Fraud may be established by circumstantial evidence. Wion, 808 S.W.2d at 954. However, "the evidence to support an inference of fraud must arise above mere suspicion and point logically and convincingly to that conclusion." Grosser v. Kandel-Iken Builders, Inc., 647 S.W.2d 911, 914 (Mo.App.1983). "All doubt should be entertained in favor of good faith in determining whether a statement constitutes a misrepresentation." Id.

Fraud is never presumed, but must be proven. Scott, 847 S.W.2d at 865. If the evidence is as consistent with honesty as with fraud, the transaction will be deemed honest. Id. Evidence that amounts to no more than suspicion or conjecture of fraud does not suffice to prove fraud. Id.

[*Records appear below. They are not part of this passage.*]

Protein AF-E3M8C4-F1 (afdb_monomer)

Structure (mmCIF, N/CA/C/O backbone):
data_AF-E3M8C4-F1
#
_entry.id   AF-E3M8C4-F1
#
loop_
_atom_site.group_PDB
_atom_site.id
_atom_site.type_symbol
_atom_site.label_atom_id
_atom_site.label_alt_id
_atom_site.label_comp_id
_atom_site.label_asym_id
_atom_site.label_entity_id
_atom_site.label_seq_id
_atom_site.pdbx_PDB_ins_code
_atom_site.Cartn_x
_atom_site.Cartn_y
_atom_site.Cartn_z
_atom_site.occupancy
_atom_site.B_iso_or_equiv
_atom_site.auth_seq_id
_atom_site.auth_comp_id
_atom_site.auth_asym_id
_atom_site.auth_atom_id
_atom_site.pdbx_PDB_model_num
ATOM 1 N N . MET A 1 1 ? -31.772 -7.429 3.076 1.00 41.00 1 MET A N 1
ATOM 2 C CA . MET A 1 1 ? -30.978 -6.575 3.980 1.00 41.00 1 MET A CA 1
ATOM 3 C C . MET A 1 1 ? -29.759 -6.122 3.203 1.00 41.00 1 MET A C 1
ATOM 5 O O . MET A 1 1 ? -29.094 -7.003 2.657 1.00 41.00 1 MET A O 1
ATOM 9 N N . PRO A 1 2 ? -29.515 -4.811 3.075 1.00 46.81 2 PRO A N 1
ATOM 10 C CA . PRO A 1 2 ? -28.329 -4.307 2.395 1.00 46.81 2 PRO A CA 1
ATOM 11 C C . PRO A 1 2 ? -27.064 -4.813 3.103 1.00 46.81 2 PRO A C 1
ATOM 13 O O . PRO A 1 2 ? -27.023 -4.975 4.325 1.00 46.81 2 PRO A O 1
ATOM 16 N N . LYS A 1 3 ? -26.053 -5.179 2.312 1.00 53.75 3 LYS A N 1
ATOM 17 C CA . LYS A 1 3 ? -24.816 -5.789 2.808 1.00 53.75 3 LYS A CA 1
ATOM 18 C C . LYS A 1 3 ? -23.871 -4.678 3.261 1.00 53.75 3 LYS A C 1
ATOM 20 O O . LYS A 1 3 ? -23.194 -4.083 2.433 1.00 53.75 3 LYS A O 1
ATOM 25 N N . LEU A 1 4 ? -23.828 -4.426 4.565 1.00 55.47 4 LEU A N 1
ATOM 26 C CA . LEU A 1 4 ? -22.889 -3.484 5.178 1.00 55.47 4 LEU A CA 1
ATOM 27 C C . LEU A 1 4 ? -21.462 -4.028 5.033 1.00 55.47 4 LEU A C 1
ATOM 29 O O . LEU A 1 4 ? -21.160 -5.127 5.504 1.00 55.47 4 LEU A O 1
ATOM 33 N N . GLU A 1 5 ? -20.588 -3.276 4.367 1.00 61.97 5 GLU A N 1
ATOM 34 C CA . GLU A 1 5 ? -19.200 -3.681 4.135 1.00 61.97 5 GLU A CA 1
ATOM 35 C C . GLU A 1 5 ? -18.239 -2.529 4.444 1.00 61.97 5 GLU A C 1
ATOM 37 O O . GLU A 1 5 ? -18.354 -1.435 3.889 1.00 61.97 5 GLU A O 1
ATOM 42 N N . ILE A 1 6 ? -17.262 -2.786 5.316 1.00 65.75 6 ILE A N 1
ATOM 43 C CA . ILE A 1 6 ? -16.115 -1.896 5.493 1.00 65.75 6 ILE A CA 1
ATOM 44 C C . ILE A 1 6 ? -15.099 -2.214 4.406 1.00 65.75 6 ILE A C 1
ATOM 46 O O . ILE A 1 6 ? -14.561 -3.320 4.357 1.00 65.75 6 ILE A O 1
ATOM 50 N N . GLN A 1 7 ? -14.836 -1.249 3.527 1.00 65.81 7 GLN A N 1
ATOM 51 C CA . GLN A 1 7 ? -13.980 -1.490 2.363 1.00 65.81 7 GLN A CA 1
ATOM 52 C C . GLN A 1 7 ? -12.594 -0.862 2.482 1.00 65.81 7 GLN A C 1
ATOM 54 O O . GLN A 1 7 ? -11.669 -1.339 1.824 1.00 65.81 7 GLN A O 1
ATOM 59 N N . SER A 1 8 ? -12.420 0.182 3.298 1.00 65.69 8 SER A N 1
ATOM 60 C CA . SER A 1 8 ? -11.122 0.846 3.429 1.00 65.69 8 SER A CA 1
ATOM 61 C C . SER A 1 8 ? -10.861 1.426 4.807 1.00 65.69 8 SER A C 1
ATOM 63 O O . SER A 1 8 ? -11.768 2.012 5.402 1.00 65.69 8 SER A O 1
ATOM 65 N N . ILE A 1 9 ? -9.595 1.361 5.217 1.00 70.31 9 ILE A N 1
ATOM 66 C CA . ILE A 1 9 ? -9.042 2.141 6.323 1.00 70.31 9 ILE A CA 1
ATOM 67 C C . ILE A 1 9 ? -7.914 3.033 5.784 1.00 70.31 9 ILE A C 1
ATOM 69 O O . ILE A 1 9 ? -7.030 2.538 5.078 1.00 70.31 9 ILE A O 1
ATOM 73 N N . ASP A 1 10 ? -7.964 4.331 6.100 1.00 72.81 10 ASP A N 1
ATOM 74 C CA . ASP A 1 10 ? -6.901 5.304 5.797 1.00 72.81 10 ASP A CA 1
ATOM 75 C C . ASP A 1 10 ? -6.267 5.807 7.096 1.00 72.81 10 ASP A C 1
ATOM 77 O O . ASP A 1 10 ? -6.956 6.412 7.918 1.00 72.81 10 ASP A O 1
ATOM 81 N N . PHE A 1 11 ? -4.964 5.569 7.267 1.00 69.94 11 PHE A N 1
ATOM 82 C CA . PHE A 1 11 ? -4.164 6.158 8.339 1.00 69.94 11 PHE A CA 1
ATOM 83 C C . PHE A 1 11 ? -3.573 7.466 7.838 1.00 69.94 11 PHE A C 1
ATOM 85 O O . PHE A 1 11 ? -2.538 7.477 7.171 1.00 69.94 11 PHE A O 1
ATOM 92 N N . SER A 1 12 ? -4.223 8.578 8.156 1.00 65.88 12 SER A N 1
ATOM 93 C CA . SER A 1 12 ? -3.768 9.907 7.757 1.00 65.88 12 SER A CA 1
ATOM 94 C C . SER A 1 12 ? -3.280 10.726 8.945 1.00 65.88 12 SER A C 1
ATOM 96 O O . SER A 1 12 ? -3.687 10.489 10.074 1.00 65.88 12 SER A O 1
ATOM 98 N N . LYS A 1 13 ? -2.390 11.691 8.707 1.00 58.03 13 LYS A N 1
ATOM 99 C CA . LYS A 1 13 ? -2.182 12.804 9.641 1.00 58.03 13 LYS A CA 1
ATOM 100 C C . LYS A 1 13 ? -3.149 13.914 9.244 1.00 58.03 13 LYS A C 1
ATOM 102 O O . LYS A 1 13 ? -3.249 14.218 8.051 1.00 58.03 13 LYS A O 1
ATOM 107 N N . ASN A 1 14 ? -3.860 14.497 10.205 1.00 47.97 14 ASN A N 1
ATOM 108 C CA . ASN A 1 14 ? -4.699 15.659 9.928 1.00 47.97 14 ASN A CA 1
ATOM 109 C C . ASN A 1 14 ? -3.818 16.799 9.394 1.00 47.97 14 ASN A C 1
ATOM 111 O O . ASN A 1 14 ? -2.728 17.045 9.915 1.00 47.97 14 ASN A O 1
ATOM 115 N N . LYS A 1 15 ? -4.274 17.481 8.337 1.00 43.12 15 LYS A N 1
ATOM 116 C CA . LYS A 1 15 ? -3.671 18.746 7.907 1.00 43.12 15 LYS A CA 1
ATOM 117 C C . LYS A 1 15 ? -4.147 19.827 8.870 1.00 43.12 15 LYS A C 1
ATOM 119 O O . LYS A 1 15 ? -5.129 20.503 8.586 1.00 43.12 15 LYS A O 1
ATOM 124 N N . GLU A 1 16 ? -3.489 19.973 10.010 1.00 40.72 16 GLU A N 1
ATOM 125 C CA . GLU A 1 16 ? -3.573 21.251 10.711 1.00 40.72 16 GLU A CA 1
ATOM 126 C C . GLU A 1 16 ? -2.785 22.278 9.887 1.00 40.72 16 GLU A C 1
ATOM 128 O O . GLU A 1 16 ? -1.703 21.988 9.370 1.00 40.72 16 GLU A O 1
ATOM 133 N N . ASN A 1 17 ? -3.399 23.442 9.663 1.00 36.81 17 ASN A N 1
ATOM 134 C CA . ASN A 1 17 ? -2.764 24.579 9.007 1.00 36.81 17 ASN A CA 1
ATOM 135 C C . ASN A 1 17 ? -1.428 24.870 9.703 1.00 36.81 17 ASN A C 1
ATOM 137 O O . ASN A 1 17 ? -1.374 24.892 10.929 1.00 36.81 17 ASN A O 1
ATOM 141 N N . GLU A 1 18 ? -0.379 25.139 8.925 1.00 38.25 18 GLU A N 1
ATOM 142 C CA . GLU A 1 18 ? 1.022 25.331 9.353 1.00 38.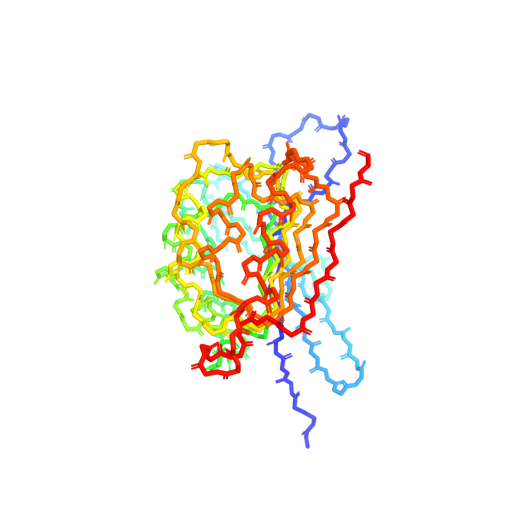25 18 GLU A CA 1
ATOM 143 C C . GLU A 1 18 ? 1.268 26.471 10.376 1.00 38.25 18 GLU A C 1
ATOM 145 O O . GLU A 1 18 ? 2.416 26.789 10.667 1.00 38.25 18 GLU A O 1
ATOM 150 N N . ASN A 1 19 ? 0.225 27.081 10.947 1.00 34.41 19 ASN A N 1
ATOM 151 C CA . ASN A 1 19 ? 0.312 28.265 11.803 1.00 34.41 19 ASN A CA 1
ATOM 152 C C . ASN A 1 19 ? -0.123 28.064 13.264 1.00 34.41 19 ASN A C 1
ATOM 154 O O . ASN A 1 19 ? -0.039 29.023 14.029 1.00 34.41 19 ASN A O 1
ATOM 158 N N . GLU A 1 20 ? -0.544 26.871 13.692 1.00 35.66 20 GLU A N 1
ATOM 159 C CA . GLU A 1 20 ? -0.759 26.601 15.120 1.00 35.66 20 GLU A CA 1
ATOM 160 C C . GLU A 1 20 ? 0.351 25.709 15.673 1.00 35.66 20 GLU A C 1
ATOM 162 O O . GLU A 1 20 ? 0.469 24.523 15.375 1.00 35.66 20 GLU A O 1
ATOM 167 N N . VAL A 1 21 ? 1.199 26.331 16.493 1.00 35.09 21 VAL A N 1
ATOM 168 C CA . VAL A 1 21 ? 2.205 25.678 17.328 1.00 35.09 21 VAL A CA 1
ATOM 169 C C . VAL A 1 21 ? 1.470 24.885 18.412 1.00 35.09 21 VAL A C 1
ATOM 171 O O . VAL A 1 21 ? 1.314 25.340 19.541 1.00 35.09 21 VAL A O 1
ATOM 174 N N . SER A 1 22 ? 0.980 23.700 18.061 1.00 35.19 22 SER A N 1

A promise accompanied by a present intent not to perform is a misrepresentation sufficient to constitute fraud. Carlund Corp. v. Crown Center Redevelopment Corp., 910 S.W.2d 273, 279 (Mo.App.1995). Failure to perform alone, however, is not sufficient to establish the intent of the promisor at the time the agreement was made. Id. The mere giving of a promise, though breached the next day, does not give rise to an action for tortious fraud. Id.

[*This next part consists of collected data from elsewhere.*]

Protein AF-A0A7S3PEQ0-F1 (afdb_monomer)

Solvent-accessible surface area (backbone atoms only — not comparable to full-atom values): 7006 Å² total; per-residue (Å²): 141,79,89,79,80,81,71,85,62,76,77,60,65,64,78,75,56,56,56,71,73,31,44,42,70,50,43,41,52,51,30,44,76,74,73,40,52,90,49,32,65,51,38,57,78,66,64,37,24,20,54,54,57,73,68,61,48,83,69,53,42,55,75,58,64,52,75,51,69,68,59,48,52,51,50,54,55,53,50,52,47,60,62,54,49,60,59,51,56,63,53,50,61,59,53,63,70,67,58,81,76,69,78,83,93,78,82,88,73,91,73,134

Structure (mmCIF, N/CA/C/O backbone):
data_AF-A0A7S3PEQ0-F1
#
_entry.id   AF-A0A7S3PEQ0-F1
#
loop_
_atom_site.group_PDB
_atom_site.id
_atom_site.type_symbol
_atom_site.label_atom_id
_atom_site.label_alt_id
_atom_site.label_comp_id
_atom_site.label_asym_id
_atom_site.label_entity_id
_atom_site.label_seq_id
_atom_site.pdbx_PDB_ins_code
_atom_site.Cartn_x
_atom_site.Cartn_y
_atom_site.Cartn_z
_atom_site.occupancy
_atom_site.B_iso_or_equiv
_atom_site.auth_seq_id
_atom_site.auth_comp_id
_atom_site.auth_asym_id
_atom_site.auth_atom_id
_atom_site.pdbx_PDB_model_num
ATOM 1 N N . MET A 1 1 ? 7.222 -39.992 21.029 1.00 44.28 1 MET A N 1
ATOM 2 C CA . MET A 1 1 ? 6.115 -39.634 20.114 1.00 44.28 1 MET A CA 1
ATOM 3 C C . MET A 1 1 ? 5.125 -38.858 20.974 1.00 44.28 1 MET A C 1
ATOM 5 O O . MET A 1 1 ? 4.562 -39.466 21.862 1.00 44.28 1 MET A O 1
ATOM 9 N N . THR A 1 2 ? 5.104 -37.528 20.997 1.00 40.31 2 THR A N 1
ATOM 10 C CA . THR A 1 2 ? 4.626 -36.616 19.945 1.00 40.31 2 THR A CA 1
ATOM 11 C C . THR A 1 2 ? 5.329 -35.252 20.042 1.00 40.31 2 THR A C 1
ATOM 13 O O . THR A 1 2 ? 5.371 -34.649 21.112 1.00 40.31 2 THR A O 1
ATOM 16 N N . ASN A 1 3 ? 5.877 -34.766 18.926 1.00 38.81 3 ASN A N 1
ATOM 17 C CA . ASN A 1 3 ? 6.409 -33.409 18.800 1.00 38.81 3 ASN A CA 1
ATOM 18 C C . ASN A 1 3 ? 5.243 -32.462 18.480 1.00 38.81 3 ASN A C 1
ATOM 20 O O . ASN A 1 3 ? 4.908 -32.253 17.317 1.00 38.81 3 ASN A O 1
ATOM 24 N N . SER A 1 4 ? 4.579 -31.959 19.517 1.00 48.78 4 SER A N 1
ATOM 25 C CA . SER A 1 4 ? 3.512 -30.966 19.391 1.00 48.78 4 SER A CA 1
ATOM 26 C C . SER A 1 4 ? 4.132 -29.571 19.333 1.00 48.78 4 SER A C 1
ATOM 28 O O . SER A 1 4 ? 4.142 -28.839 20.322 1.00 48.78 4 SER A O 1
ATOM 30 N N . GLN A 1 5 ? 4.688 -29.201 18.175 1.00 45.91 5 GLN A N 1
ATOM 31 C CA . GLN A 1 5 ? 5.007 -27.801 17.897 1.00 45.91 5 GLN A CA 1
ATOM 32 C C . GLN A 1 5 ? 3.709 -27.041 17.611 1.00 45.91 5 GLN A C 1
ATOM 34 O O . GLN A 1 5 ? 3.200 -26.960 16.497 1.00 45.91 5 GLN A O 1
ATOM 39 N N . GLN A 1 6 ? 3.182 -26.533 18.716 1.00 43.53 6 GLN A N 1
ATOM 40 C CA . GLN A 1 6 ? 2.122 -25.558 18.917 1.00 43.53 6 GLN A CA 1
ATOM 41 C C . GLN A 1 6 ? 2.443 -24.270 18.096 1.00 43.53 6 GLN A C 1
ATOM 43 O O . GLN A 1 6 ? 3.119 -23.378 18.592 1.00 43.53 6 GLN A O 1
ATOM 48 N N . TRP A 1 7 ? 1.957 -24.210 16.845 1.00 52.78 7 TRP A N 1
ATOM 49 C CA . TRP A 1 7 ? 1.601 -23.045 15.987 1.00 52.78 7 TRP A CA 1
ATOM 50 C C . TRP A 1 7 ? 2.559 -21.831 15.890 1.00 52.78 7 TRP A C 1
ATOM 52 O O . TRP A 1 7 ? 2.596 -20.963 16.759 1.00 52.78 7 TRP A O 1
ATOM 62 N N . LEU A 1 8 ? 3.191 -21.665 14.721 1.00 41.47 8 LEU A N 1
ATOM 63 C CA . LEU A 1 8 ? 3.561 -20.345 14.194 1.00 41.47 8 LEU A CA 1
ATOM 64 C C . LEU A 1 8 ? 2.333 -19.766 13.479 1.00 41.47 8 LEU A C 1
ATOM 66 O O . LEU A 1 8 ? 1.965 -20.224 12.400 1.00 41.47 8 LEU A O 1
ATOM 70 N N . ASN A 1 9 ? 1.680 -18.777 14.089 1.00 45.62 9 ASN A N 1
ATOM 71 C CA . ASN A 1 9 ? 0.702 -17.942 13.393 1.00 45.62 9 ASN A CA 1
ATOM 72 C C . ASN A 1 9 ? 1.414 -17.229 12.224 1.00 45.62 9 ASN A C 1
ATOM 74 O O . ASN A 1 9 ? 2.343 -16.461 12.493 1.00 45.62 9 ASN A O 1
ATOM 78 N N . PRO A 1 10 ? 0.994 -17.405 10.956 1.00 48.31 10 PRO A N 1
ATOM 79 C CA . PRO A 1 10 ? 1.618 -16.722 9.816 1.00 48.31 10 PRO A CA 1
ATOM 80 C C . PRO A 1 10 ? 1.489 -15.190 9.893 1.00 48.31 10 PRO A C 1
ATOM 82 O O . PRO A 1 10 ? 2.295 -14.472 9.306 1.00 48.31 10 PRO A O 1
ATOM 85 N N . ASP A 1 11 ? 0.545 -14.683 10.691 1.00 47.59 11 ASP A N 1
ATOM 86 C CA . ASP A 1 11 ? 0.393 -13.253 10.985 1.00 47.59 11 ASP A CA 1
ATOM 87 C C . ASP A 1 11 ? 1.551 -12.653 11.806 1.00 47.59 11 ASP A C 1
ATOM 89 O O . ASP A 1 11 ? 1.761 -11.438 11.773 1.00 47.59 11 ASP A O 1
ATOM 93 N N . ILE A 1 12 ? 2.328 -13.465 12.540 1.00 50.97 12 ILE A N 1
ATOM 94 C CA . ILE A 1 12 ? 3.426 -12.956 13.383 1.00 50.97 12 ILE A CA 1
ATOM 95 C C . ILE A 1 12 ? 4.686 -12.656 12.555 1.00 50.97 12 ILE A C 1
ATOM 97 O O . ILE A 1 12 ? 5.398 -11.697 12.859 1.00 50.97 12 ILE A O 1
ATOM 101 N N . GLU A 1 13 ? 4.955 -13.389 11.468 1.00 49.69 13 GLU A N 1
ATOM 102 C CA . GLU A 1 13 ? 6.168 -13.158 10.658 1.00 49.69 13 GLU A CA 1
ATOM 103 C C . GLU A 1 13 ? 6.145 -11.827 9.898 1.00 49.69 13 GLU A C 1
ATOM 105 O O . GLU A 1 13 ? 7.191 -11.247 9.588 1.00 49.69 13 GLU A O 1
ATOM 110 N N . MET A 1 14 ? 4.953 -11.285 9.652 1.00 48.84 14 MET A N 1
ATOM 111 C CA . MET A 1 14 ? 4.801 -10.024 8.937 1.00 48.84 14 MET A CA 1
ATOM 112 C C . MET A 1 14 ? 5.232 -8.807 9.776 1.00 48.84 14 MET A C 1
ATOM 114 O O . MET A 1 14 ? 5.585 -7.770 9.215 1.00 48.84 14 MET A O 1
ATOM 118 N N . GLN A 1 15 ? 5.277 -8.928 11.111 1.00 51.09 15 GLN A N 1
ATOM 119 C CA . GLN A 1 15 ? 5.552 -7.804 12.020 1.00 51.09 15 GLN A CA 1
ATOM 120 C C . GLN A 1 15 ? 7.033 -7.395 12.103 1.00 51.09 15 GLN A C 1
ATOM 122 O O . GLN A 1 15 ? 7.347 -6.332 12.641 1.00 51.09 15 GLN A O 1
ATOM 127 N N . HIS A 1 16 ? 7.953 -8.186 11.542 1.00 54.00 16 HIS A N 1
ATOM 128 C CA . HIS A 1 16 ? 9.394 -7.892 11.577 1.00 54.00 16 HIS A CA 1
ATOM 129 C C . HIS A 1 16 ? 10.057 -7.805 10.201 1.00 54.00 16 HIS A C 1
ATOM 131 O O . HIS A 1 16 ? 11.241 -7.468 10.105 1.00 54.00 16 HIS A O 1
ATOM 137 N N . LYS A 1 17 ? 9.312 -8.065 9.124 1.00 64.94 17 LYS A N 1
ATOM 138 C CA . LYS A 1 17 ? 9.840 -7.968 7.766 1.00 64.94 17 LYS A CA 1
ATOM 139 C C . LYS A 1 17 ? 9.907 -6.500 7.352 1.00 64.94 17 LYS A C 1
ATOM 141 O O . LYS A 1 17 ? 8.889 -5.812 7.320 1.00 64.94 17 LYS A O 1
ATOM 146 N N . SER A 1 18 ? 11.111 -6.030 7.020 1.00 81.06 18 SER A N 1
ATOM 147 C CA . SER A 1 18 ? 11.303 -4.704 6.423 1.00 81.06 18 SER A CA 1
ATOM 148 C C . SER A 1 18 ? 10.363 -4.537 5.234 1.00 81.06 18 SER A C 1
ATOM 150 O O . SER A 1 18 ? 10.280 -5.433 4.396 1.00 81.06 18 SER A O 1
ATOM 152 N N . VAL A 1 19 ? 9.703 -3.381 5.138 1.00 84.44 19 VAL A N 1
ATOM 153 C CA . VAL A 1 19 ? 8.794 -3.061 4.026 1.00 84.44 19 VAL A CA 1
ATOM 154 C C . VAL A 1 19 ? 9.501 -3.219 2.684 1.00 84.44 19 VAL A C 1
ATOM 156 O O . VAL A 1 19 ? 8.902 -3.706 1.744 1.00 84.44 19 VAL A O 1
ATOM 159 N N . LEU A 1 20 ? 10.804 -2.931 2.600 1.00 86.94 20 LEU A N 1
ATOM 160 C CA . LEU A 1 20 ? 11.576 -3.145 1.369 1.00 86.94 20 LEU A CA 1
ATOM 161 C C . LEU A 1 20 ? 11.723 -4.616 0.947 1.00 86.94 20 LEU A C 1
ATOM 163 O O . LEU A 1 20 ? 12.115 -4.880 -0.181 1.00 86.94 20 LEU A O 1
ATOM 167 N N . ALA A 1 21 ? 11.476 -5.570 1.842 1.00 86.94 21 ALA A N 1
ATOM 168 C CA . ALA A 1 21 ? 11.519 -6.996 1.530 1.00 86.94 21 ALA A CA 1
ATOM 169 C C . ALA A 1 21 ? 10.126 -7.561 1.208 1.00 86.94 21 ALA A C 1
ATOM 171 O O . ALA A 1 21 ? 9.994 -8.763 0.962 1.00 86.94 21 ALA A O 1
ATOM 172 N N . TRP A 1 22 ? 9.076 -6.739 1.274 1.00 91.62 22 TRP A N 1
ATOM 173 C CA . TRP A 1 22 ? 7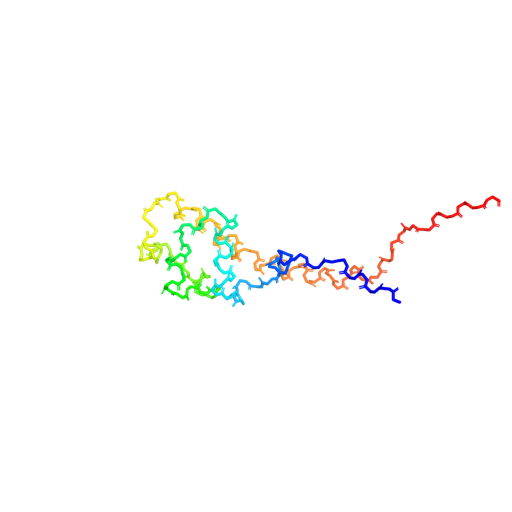.719 -7.183 0.994 1.00 91.62 22 TRP A CA 1
ATOM 174 C C . TRP A 1 22 ? 7.571 -7.547 -0.481 1.00 91.62 22 TRP A C 1
ATOM 176 O O . TRP A 1 22 ? 7.923 -6.781 -1.372 1.00 91.62 22 TRP A O 1
ATOM 186 N N . SER A 1 23 ? 7.035 -8.739 -0.712 1.00 92.06 23 SER A N 1
ATOM 187 C CA . SER A 1 23 ? 6.528 -9.172 -2.011 1.00 92.06 23 SER A CA 1
ATOM 188 C C . SER A 1 23 ? 5.181 -8.510 -2.310 1.00 92.06 23 SER A C 1
ATOM 190 O O . SER A 1 23 ? 4.545 -7.965 -1.407 1.00 92.06 23 SER A O 1
ATOM 192 N N . VAL A 1 24 ? 4.685 -8.630 -3.543 1.00 93.19 24 VAL A N 1
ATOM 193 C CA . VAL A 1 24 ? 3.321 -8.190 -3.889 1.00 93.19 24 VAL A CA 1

To establish fraud, plaintiff has to prove that defendant not only breached the contract, but that Defendant intended to do so when it made the contract. Maupin v. Hallmark Cards, Inc., 894 S.W.2d 688, 697 (Mo.App.1995). Plaintiff has the burden of establishing that defendant did not intend to perform as promised. Grossoehme v. Cordell, 904 S.W.2d 392, 396 (Mo.App.1995).

Assuming a $285,000.00 promissory note and deed of trust, Clevenger Investment Management Corporation (CIMC) purchased from Bear Park Inc. lake-front property in Taney County. At the time of the purchase of the property, Robert Francis and Plaintiff-Respondent J. Hobart Stewart were the owners of the stock of CIMC. Thereafter, Plaintiff sold his interest in CIMC to Francis and his wife in exchange for a promissory note in the amount of $78,750.00. The note was secured by a second deed of trust on the property. June and Wallace Brunson had sold the property to Bear Park, Inc., and held a first deed of trust on the property, securing a $285,000.00 promissory note.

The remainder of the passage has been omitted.